MRAN-based nvNITRO NVMe storage accelerator card for 1.46 million I/O speeds

With the increase of the processing speed of major processors, especially in the competitive environment of CPU and operating speed in the past few years, the development of the entire CPU speed is basically in accordance with Moore's Law, but in the past ten years, the speed of the CPU has changed. It is very slow. I personally think that there are two main reasons. One is the process, the Other is the memory access, and the data is placed in the access area. It is difficult to load into the core quickly. Also in the major design applications, the memory IO speed problem has become more and more prominent, so to date, has there been some breakthrough in the IO speed on the memory access?

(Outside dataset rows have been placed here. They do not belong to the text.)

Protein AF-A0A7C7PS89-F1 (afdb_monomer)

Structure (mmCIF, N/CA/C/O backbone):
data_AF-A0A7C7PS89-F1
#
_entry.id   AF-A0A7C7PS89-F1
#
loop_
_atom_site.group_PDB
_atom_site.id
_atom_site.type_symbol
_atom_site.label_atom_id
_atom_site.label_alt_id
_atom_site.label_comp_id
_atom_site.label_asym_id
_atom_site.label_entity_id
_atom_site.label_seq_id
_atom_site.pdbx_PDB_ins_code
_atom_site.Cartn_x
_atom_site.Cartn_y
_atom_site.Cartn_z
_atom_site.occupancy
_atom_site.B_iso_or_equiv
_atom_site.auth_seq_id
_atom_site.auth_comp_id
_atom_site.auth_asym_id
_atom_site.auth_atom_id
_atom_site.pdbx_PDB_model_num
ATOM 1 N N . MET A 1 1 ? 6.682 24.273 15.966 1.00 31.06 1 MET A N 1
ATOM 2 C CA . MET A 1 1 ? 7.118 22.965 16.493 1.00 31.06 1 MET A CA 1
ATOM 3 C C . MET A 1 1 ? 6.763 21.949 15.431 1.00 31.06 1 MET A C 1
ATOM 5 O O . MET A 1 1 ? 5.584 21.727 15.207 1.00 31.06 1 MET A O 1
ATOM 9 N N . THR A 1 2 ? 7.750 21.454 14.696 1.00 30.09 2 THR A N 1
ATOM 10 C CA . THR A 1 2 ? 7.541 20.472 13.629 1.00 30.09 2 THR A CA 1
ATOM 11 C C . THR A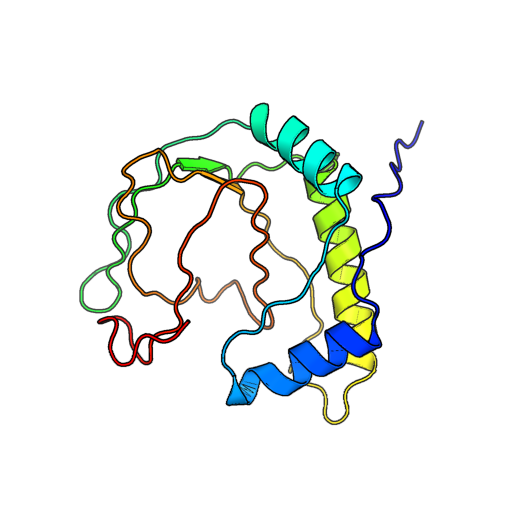 1 2 ? 7.430 19.104 14.294 1.00 30.09 2 THR A C 1
ATOM 13 O O . THR A 1 2 ? 8.424 18.598 14.811 1.00 30.09 2 THR A O 1
ATOM 16 N N . PHE A 1 3 ? 6.226 18.535 14.356 1.00 31.48 3 PHE A N 1
ATOM 17 C CA . PHE A 1 3 ? 6.034 17.137 14.740 1.00 31.48 3 PHE A CA 1
ATOM 18 C C . PHE A 1 3 ? 6.445 16.259 13.552 1.00 31.48 3 PHE A C 1
ATOM 20 O O . PHE A 1 3 ? 5.615 15.771 12.802 1.00 31.48 3 PHE A O 1
ATOM 27 N N . GLY A 1 4 ? 7.751 16.095 13.351 1.00 33.38 4 GLY A N 1
ATOM 28 C CA . GLY A 1 4 ? 8.278 15.004 12.540 1.00 33.38 4 GLY A CA 1
ATOM 29 C C . GLY A 1 4 ? 8.372 13.777 13.431 1.00 33.38 4 GLY A C 1
ATOM 30 O O . GLY A 1 4 ? 9.435 13.510 13.987 1.00 33.38 4 GLY A O 1
ATOM 31 N N . ALA A 1 5 ? 7.255 13.079 13.649 1.00 41.81 5 ALA A N 1
ATOM 32 C CA . ALA A 1 5 ? 7.333 11.735 14.197 1.00 41.81 5 ALA A CA 1
ATOM 33 C C . ALA A 1 5 ? 8.133 10.908 13.187 1.00 41.81 5 ALA A C 1
ATOM 35 O O . ALA A 1 5 ? 7.674 10.668 12.074 1.00 41.81 5 ALA A O 1
ATOM 36 N N . VAL A 1 6 ? 9.364 10.542 13.546 1.00 49.56 6 VAL A N 1
ATOM 37 C CA . VAL A 1 6 ? 10.138 9.563 12.786 1.00 49.56 6 VAL A CA 1
ATOM 38 C C . VAL A 1 6 ? 9.324 8.279 12.841 1.00 49.56 6 VAL A C 1
ATOM 40 O O . VAL A 1 6 ? 9.249 7.633 13.888 1.00 49.56 6 VAL A O 1
ATOM 43 N N . PHE A 1 7 ? 8.638 7.960 11.746 1.00 60.28 7 PHE A N 1
ATOM 44 C CA . PHE A 1 7 ? 7.972 6.678 11.607 1.00 60.28 7 PHE A CA 1
ATOM 45 C C . PHE A 1 7 ? 9.031 5.582 11.770 1.00 60.28 7 PHE A C 1
ATOM 47 O O . PHE A 1 7 ? 10.168 5.735 11.313 1.00 60.28 7 PHE A O 1
ATOM 54 N N . GLY A 1 8 ? 8.692 4.517 12.500 1.00 60.88 8 GLY A N 1
ATOM 55 C CA . GLY A 1 8 ? 9.631 3.437 12.791 1.00 60.88 8 GLY A CA 1
ATOM 56 C C . GLY A 1 8 ? 10.268 2.884 11.514 1.00 60.88 8 GLY A C 1
ATOM 57 O O . GLY A 1 8 ? 9.652 2.878 10.450 1.00 60.88 8 GLY A O 1
ATOM 58 N N . ARG A 1 9 ? 11.518 2.421 11.614 1.00 67.69 9 ARG A N 1
ATOM 59 C CA . ARG A 1 9 ? 12.240 1.839 10.476 1.00 67.69 9 ARG A CA 1
ATOM 60 C C . ARG A 1 9 ? 11.443 0.665 9.888 1.00 67.69 9 ARG A C 1
ATOM 62 O O . ARG A 1 9 ? 10.979 -0.192 10.643 1.00 67.69 9 ARG A O 1
ATOM 69 N N . LEU A 1 10 ? 11.324 0.616 8.559 1.00 83.81 10 LEU A N 1
ATOM 70 C CA . LEU A 1 10 ? 10.783 -0.546 7.850 1.00 83.81 10 LEU A CA 1
ATOM 71 C C . LEU A 1 10 ? 11.594 -1.804 8.200 1.00 83.81 10 LEU A C 1
ATOM 73 O O . LEU A 1 10 ? 12.803 -1.736 8.432 1.00 83.81 10 LEU A O 1
ATOM 77 N N . GLN A 1 11 ? 10.924 -2.953 8.267 1.00 88.00 11 GLN A N 1
ATOM 78 C CA . GLN A 1 11 ? 11.568 -4.234 8.565 1.00 88.00 11 GLN A CA 1
ATOM 79 C C . GLN A 1 11 ? 12.354 -4.778 7.373 1.00 88.00 11 GLN A C 1
ATOM 81 O O . GLN A 1 11 ? 13.433 -5.335 7.565 1.00 88.00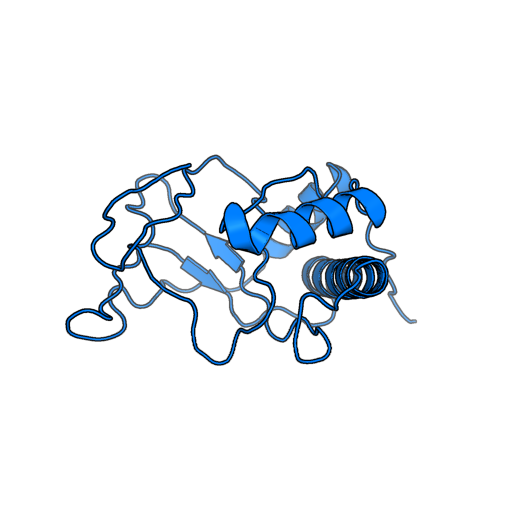 11 GLN A O 1
ATOM 86 N N . SER A 1 12 ? 11.812 -4.627 6.164 1.00 88.38 12 SER A N 1
ATOM 87 C CA . SER A 1 12 ? 12.522 -4.962 4.930 1.00 88.38 12 SER A CA 1
ATOM 88 C C . SER A 1 12 ? 13.495 -3.845 4.573 1.00 88.38 12 SER A C 1
ATOM 90 O O . SER A 1 12 ? 13.136 -2.668 4.622 1.00 88.38 12 SER A O 1
ATOM 92 N N . ASP A 1 13 ? 14.726 -4.219 4.233 1.00 90.50 13 ASP A N 1
ATOM 93 C CA . ASP A 1 13 ? 15.725 -3.287 3.719 1.00 90.50 13 ASP A CA 1
ATOM 94 C C . ASP A 1 13 ? 15.575 -3.077 2.202 1.00 90.50 13 ASP A C 1
ATOM 96 O O . ASP A 1 13 ? 14.758 -3.721 1.539 1.00 90.50 13 ASP A O 1
ATOM 100 N N . GLY A 1 14 ? 16.364 -2.150 1.650 1.00 91.62 14 GLY A N 1
ATOM 101 C CA . GLY A 1 14 ? 16.307 -1.810 0.227 1.00 91.62 14 GLY A CA 1
ATOM 102 C C . GLY A 1 14 ? 16.621 -2.989 -0.698 1.00 91.62 14 GLY A C 1
ATOM 103 O O . GLY A 1 14 ? 16.032 -3.088 -1.768 1.00 91.62 14 GLY A O 1
ATOM 104 N N . ALA A 1 15 ? 17.482 -3.926 -0.283 1.00 94.56 15 ALA A N 1
ATOM 105 C CA . ALA A 1 15 ? 17.808 -5.097 -1.095 1.00 94.56 15 ALA A CA 1
ATOM 106 C C . ALA A 1 15 ? 16.623 -6.070 -1.176 1.00 94.56 15 ALA A C 1
ATOM 108 O O . ALA A 1 15 ? 16.277 -6.523 -2.267 1.00 94.56 15 ALA A O 1
ATOM 109 N N . ALA A 1 16 ? 15.962 -6.339 -0.045 1.00 95.56 16 ALA A N 1
ATOM 110 C CA . ALA A 1 16 ? 14.756 -7.163 -0.013 1.00 95.56 16 ALA A CA 1
ATOM 111 C C . ALA A 1 16 ? 13.607 -6.532 -0.822 1.00 95.56 16 ALA A C 1
ATOM 113 O O . ALA A 1 16 ? 12.888 -7.237 -1.530 1.00 95.56 16 ALA A O 1
ATOM 114 N N . LEU A 1 17 ? 13.449 -5.205 -0.751 1.00 96.38 17 LEU A N 1
ATOM 115 C CA . LEU A 1 17 ? 12.469 -4.474 -1.561 1.00 96.38 17 LEU A CA 1
ATOM 116 C C . LEU A 1 17 ? 12.796 -4.554 -3.057 1.00 96.38 17 LEU A C 1
ATOM 118 O O . LEU A 1 17 ? 11.905 -4.836 -3.855 1.00 96.38 17 LEU A O 1
ATOM 122 N N . ALA A 1 18 ? 14.059 -4.370 -3.443 1.00 97.19 18 ALA A N 1
ATOM 123 C CA . ALA A 1 18 ? 14.488 -4.452 -4.836 1.00 97.19 18 ALA A CA 1
ATOM 124 C C . ALA A 1 18 ? 14.266 -5.857 -5.418 1.00 97.19 18 ALA A C 1
ATOM 126 O O . ALA A 1 18 ? 13.720 -5.990 -6.512 1.00 97.19 18 ALA A O 1
ATOM 127 N N . GLU A 1 19 ? 14.612 -6.910 -4.670 1.00 97.00 19 GLU A N 1
ATOM 128 C CA . GLU A 1 19 ? 14.340 -8.298 -5.063 1.00 97.00 19 GLU A CA 1
ATOM 129 C C . GLU A 1 19 ? 12.835 -8.540 -5.251 1.00 97.00 19 GLU A C 1
ATOM 131 O O . GLU A 1 19 ? 12.413 -9.120 -6.255 1.00 97.00 19 GLU A O 1
ATOM 136 N N . ALA A 1 20 ? 12.012 -8.041 -4.323 1.00 96.88 20 ALA A N 1
ATOM 137 C CA . ALA A 1 20 ? 10.562 -8.147 -4.407 1.00 96.88 20 ALA A CA 1
ATOM 138 C C . ALA A 1 20 ? 10.011 -7.435 -5.658 1.00 96.88 20 ALA A C 1
ATOM 140 O O . ALA A 1 20 ? 9.199 -8.013 -6.382 1.00 96.88 20 ALA A O 1
ATOM 141 N N . ILE A 1 21 ? 10.483 -6.220 -5.957 1.00 97.06 21 ILE A N 1
ATOM 142 C CA . ILE A 1 21 ? 10.089 -5.464 -7.155 1.00 97.06 21 ILE A CA 1
ATOM 143 C C . ILE A 1 21 ? 10.527 -6.195 -8.430 1.00 97.06 21 ILE A C 1
ATOM 145 O O . ILE A 1 21 ? 9.728 -6.341 -9.355 1.00 97.06 21 ILE A O 1
ATOM 149 N N . ALA A 1 22 ? 11.759 -6.706 -8.479 1.00 96.88 22 ALA A N 1
ATOM 150 C CA . ALA A 1 22 ? 12.286 -7.431 -9.635 1.00 96.88 22 ALA A CA 1
ATOM 151 C C . ALA A 1 22 ? 11.503 -8.718 -9.946 1.00 96.88 22 ALA A C 1
ATOM 153 O O . ALA A 1 22 ? 11.447 -9.141 -11.100 1.00 96.88 22 ALA A O 1
ATOM 154 N N . ALA A 1 23 ? 10.878 -9.331 -8.937 1.00 96.38 23 ALA A N 1
ATOM 155 C CA . ALA A 1 23 ? 10.055 -10.524 -9.106 1.00 96.38 23 ALA A CA 1
ATOM 156 C C . ALA A 1 23 ? 8.637 -10.231 -9.636 1.00 96.38 23 ALA A C 1
ATOM 158 O O 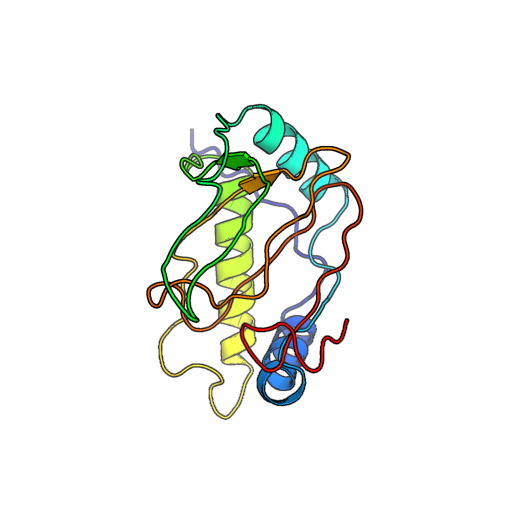. ALA A 1 23 ? 7.998 -11.138 -10.174 1.00 96.38 23 ALA A O 1
ATOM 159 N N . LEU A 1 24 ? 8.132 -8.995 -9.517 1.00 95.38 24 LEU A N 1
ATOM 160 C CA . LEU A 1 24 ? 6.753 -8.638 -9.883 1.00 95.38 24 LEU A CA 1
ATOM 161 C C . LEU A 1 24 ? 6.347 -8.988 -11.326 1.00 95.38 24 LEU A C 1
ATOM 163 O O . LEU A 1 24 ? 5.227 -9.474 -11.483 1.00 95.38 24 LEU A O 1
ATOM 167 N N . PRO A 1 25 ? 7.181 -8.805 -12.372 1.00 93.25 25 PRO A N 1
ATOM 168 C CA . PRO A 1 25 ? 6.783 -9.130 -13.745 1.00 93.25 25 PRO A CA 1
ATOM 169 C C . PRO A 1 25 ? 6.379 -10.596 -13.951 1.00 93.25 25 PRO A C 1
ATOM 171 O O . PRO A 1 25 ? 5.519 -10.881 -14.779 1.00 93.25 25 PRO A O 1
ATOM 174 N N . GLU A 1 26 ? 6.973 -11.513 -13.185 1.00 93.25 26 GLU A N 1
ATOM 175 C CA . GLU A 1 26 ? 6.672 -12.949 -13.242 1.00 93.25 26 GLU A CA 1
ATOM 176 C C . GLU A 1 26 ? 5.668 -13.369 -12.157 1.00 93.25 26 GLU A C 1
ATOM 178 O O . GLU A 1 26 ? 4.837 -14.255 -12.363 1.00 93.25 26 GLU A O 1
ATOM 183 N N . ALA A 1 27 ? 5.740 -12.740 -10.980 1.00 92.81 27 ALA A N 1
ATOM 184 C CA . ALA A 1 27 ? 4.953 -13.113 -9.810 1.00 92.81 27 ALA A CA 1
ATOM 185 C C . ALA A 1 27 ? 3.606 -12.383 -9.700 1.00 92.81 27 ALA A C 1
ATOM 187 O O . ALA A 1 27 ? 2.786 -12.797 -8.878 1.00 92.81 27 ALA A O 1
ATOM 188 N N . ASP A 1 28 ? 3.343 -11.345 -10.503 1.00 93.75 28 ASP A N 1
ATOM 189 C CA . ASP A 1 28 ? 2.244 -10.349 -10.454 1.00 93.75 28 ASP A CA 1
ATOM 190 C C . ASP A 1 28 ? 2.058 -9.605 -9.109 1.00 93.75 28 ASP A C 1
ATOM 192 O O . ASP A 1 28 ? 1.620 -8.458 -9.089 1.00 93.75 28 ASP A O 1
ATOM 196 N N . ALA A 1 29 ? 2.345 -10.250 -7.979 1.00 94.69 29 ALA A N 1
ATOM 197 C CA . ALA A 1 29 ? 2.297 -9.710 -6.631 1.00 94.69 29 ALA A CA 1
ATOM 198 C C . ALA A 1 29 ? 3.316 -10.444 -5.751 1.00 94.69 29 ALA A C 1
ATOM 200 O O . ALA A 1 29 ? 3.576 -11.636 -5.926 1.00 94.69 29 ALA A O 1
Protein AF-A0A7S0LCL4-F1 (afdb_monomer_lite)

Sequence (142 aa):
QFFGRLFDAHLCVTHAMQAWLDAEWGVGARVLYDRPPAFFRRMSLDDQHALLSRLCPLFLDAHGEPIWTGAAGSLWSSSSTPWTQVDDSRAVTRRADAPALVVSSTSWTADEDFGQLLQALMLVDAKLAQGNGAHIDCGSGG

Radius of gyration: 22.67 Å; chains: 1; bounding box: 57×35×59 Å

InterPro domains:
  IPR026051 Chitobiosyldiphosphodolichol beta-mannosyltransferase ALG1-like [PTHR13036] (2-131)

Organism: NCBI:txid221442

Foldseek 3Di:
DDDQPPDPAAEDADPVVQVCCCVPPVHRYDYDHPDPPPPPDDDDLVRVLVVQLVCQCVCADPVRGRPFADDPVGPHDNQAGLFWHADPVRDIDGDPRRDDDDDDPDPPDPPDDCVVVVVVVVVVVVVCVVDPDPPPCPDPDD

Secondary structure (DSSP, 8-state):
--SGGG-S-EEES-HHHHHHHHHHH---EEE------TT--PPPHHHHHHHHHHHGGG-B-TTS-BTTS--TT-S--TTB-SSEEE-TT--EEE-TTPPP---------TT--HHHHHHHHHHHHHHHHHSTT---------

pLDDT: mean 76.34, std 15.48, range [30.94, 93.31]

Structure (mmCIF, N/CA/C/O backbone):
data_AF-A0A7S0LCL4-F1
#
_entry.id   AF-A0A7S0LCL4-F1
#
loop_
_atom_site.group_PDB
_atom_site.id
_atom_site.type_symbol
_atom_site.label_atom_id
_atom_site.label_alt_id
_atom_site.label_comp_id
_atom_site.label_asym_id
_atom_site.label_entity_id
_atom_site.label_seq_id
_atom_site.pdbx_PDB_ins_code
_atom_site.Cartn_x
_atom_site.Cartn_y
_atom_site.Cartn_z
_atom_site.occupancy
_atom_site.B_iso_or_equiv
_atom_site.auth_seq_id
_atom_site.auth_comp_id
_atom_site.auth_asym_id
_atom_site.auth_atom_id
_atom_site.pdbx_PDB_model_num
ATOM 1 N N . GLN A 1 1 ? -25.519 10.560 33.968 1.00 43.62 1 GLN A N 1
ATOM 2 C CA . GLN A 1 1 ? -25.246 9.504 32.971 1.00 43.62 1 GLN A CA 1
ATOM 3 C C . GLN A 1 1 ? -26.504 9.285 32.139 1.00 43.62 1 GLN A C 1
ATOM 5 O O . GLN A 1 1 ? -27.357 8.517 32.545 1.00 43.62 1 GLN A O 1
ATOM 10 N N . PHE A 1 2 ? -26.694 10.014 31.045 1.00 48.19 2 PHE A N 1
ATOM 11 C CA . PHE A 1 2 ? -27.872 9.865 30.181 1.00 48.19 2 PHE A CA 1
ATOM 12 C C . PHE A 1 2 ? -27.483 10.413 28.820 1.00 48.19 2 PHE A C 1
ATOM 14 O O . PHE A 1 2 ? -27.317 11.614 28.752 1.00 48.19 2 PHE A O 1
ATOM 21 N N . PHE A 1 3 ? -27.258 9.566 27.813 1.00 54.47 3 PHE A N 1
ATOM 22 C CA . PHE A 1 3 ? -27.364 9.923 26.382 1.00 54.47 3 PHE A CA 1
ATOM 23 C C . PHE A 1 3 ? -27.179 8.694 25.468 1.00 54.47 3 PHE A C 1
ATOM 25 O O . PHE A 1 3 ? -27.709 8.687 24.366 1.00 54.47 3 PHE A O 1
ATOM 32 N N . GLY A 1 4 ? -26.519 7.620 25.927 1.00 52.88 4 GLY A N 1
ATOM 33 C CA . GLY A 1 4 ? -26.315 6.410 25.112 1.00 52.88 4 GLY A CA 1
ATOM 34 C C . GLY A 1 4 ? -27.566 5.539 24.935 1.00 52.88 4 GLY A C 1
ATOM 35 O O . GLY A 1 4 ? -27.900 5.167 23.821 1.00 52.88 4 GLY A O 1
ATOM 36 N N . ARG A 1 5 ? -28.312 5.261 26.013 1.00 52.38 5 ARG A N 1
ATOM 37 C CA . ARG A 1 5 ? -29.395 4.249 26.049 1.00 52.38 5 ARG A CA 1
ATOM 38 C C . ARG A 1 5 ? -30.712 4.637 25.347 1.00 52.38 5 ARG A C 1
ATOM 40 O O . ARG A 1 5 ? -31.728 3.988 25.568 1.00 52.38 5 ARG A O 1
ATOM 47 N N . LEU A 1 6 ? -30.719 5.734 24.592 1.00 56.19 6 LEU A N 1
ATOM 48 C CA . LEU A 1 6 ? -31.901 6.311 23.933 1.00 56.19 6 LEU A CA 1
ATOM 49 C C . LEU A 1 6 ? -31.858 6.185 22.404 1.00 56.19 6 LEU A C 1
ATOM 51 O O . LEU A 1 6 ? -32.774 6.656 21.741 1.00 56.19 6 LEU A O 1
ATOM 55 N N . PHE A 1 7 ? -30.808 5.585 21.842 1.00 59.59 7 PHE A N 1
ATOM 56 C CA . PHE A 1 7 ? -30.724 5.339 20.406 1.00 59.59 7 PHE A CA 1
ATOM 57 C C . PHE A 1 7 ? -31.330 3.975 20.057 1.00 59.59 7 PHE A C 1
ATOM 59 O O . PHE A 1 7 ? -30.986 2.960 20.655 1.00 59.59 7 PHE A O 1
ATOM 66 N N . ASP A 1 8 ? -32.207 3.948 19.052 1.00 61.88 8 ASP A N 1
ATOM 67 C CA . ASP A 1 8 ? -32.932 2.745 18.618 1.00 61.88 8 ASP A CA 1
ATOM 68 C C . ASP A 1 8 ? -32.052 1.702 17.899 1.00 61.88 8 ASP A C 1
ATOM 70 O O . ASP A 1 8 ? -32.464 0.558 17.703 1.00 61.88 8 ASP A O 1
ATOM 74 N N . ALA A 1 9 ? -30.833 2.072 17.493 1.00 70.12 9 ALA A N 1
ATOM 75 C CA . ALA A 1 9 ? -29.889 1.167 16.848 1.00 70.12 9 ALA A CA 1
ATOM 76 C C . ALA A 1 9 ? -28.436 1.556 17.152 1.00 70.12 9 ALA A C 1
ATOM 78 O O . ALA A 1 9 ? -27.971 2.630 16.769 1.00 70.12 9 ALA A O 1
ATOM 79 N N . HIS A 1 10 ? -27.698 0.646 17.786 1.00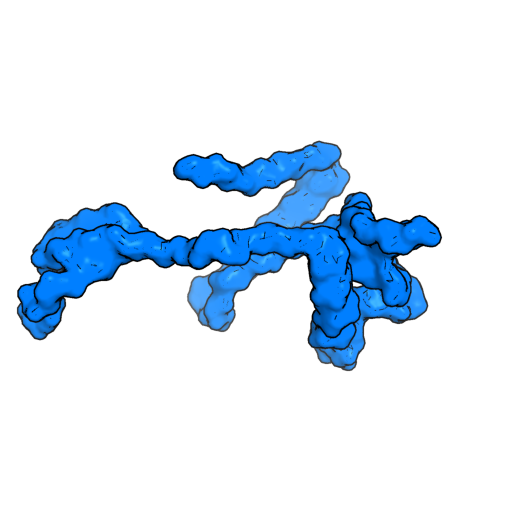 78.75 10 HIS A N 1
ATOM 80 C CA . HIS A 1 10 ? -26.262 0.770 18.015 1.00 78.75 10 HIS A CA 1
ATOM 81 C C . HIS A 1 10 ? -25.509 -0.169 17.069 1.00 78.75 10 HIS A C 1
ATOM 83 O O . HIS A 1 10 ? -25.843 -1.350 16.970 1.00 78.75 10 HIS A O 1
ATOM 89 N N . LEU A 1 11 ? -24.497 0.343 16.368 1.00 85.56 11 LEU A N 1
ATOM 90 C CA . LEU A 1 11 ? -23.607 -0.447 15.515 1.00 85.56 11 LEU A CA 1
ATOM 91 C C . LEU A 1 11 ? -22.200 -0.464 16.119 1.00 85.56 11 LEU A C 1
ATOM 93 O O . LEU A 1 11 ? -21.763 0.532 16.693 1.00 85.56 11 LEU A O 1
ATOM 97 N N . CYS A 1 12 ? -21.487 -1.578 15.988 1.00 84.50 12 CYS A N 1
ATOM 98 C CA . CYS A 1 12 ? -20.094 -1.699 16.422 1.00 84.50 12 CYS A CA 1
ATOM 99 C C . CYS A 1 12 ? -19.270 -2.511 15.418 1.00 84.50 12 CYS A C 1
ATOM 101 O O . CYS A 1 12 ? -19.809 -3.318 14.668 1.00 84.50 12 CYS A O 1
ATOM 103 N N . VAL A 1 13 ? -17.952 -2.314 15.403 1.00 86.00 13 VAL A N 1
ATOM 104 C CA . VAL A 1 13 ? -17.076 -2.888 14.362 1.00 86.00 13 VAL A CA 1
ATOM 105 C C . VAL A 1 13 ? -16.582 -4.303 14.673 1.00 86.00 13 VAL A C 1
ATOM 107 O O . VAL A 1 13 ? -16.123 -5.005 13.776 1.00 86.00 13 VAL A O 1
ATOM 110 N N . THR A 1 14 ? -16.685 -4.755 15.928 1.00 85.25 14 THR A N 1
ATOM 111 C CA . THR A 1 14 ? -16.255 -6.097 16.354 1.00 85.25 14 THR A CA 1
ATOM 112 C C . THR A 1 14 ? -17.177 -6.693 17.419 1.00 85.25 14 THR A C 1
ATOM 114 O O . THR A 1 14 ? -17.857 -5.970 18.148 1.00 85.25 14 THR A O 1
ATOM 117 N N . HIS A 1 15 ? -17.158 -8.024 17.553 1.00 88.75 15 HIS A N 1
ATOM 118 C CA . HIS A 1 15 ? -17.849 -8.734 18.639 1.00 88.75 15 HIS A CA 1
ATOM 119 C C . HIS A 1 15 ? -17.252 -8.435 20.018 1.00 88.75 15 HIS A C 1
ATOM 121 O O . HIS A 1 15 ? -17.987 -8.359 20.997 1.00 88.75 15 HIS A O 1
ATOM 127 N N . ALA A 1 16 ? -15.936 -8.216 20.104 1.00 89.56 16 ALA A N 1
ATOM 128 C CA . ALA A 1 16 ? -15.296 -7.812 21.356 1.00 89.56 16 ALA A CA 1
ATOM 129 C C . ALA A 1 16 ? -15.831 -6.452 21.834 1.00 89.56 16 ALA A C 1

Everspin's nvNITRO NVMe card

Last month, Everspin announced their latest development of the MRN-based nvNITRO NVMe storage accelerator card. The eye-catching feature is that they give the accelerator card IO access speed: for a random mix of 4KB 70/30 The IO speed of the read and write operation can reach 1.46 million. This speed is a bit of a bit of a surprise, but this speed should be the fastest in the current IOPS world. In other words, this IOPS speed has almost tripled that of Intel's P4800X Optane SSD card (Optane's IOPS can reach 500K at random 4KB 70/30 read and write operations). The reason is that there are many factors that contribute to such a high IOPS rate. First, this nvNITRO storage accelerator card uses Everspin's latest high-speed 1Gb ST-MRAM (Spin Torque Magnetostrictive RAM), DDR4, SDRAM compatibility IO; secondly, acceleration The card is internally configured with NVMe 1.1+ compatible MRAM dedicated storage control IP blocks; the key is to use the Xilinx Kintex UltraScale KU060 FPGA chip to implement the MRAM controller to PCIe Gen3X8 host interface for the entire board, which is IO The high-speed access laid the foundation. At the same time, it is worth noting that Everspin's nvNITRO NVMe card will be seen on Q4 2017, and its usable capacity will reach 1 or 2GB, which is worth looking forward to.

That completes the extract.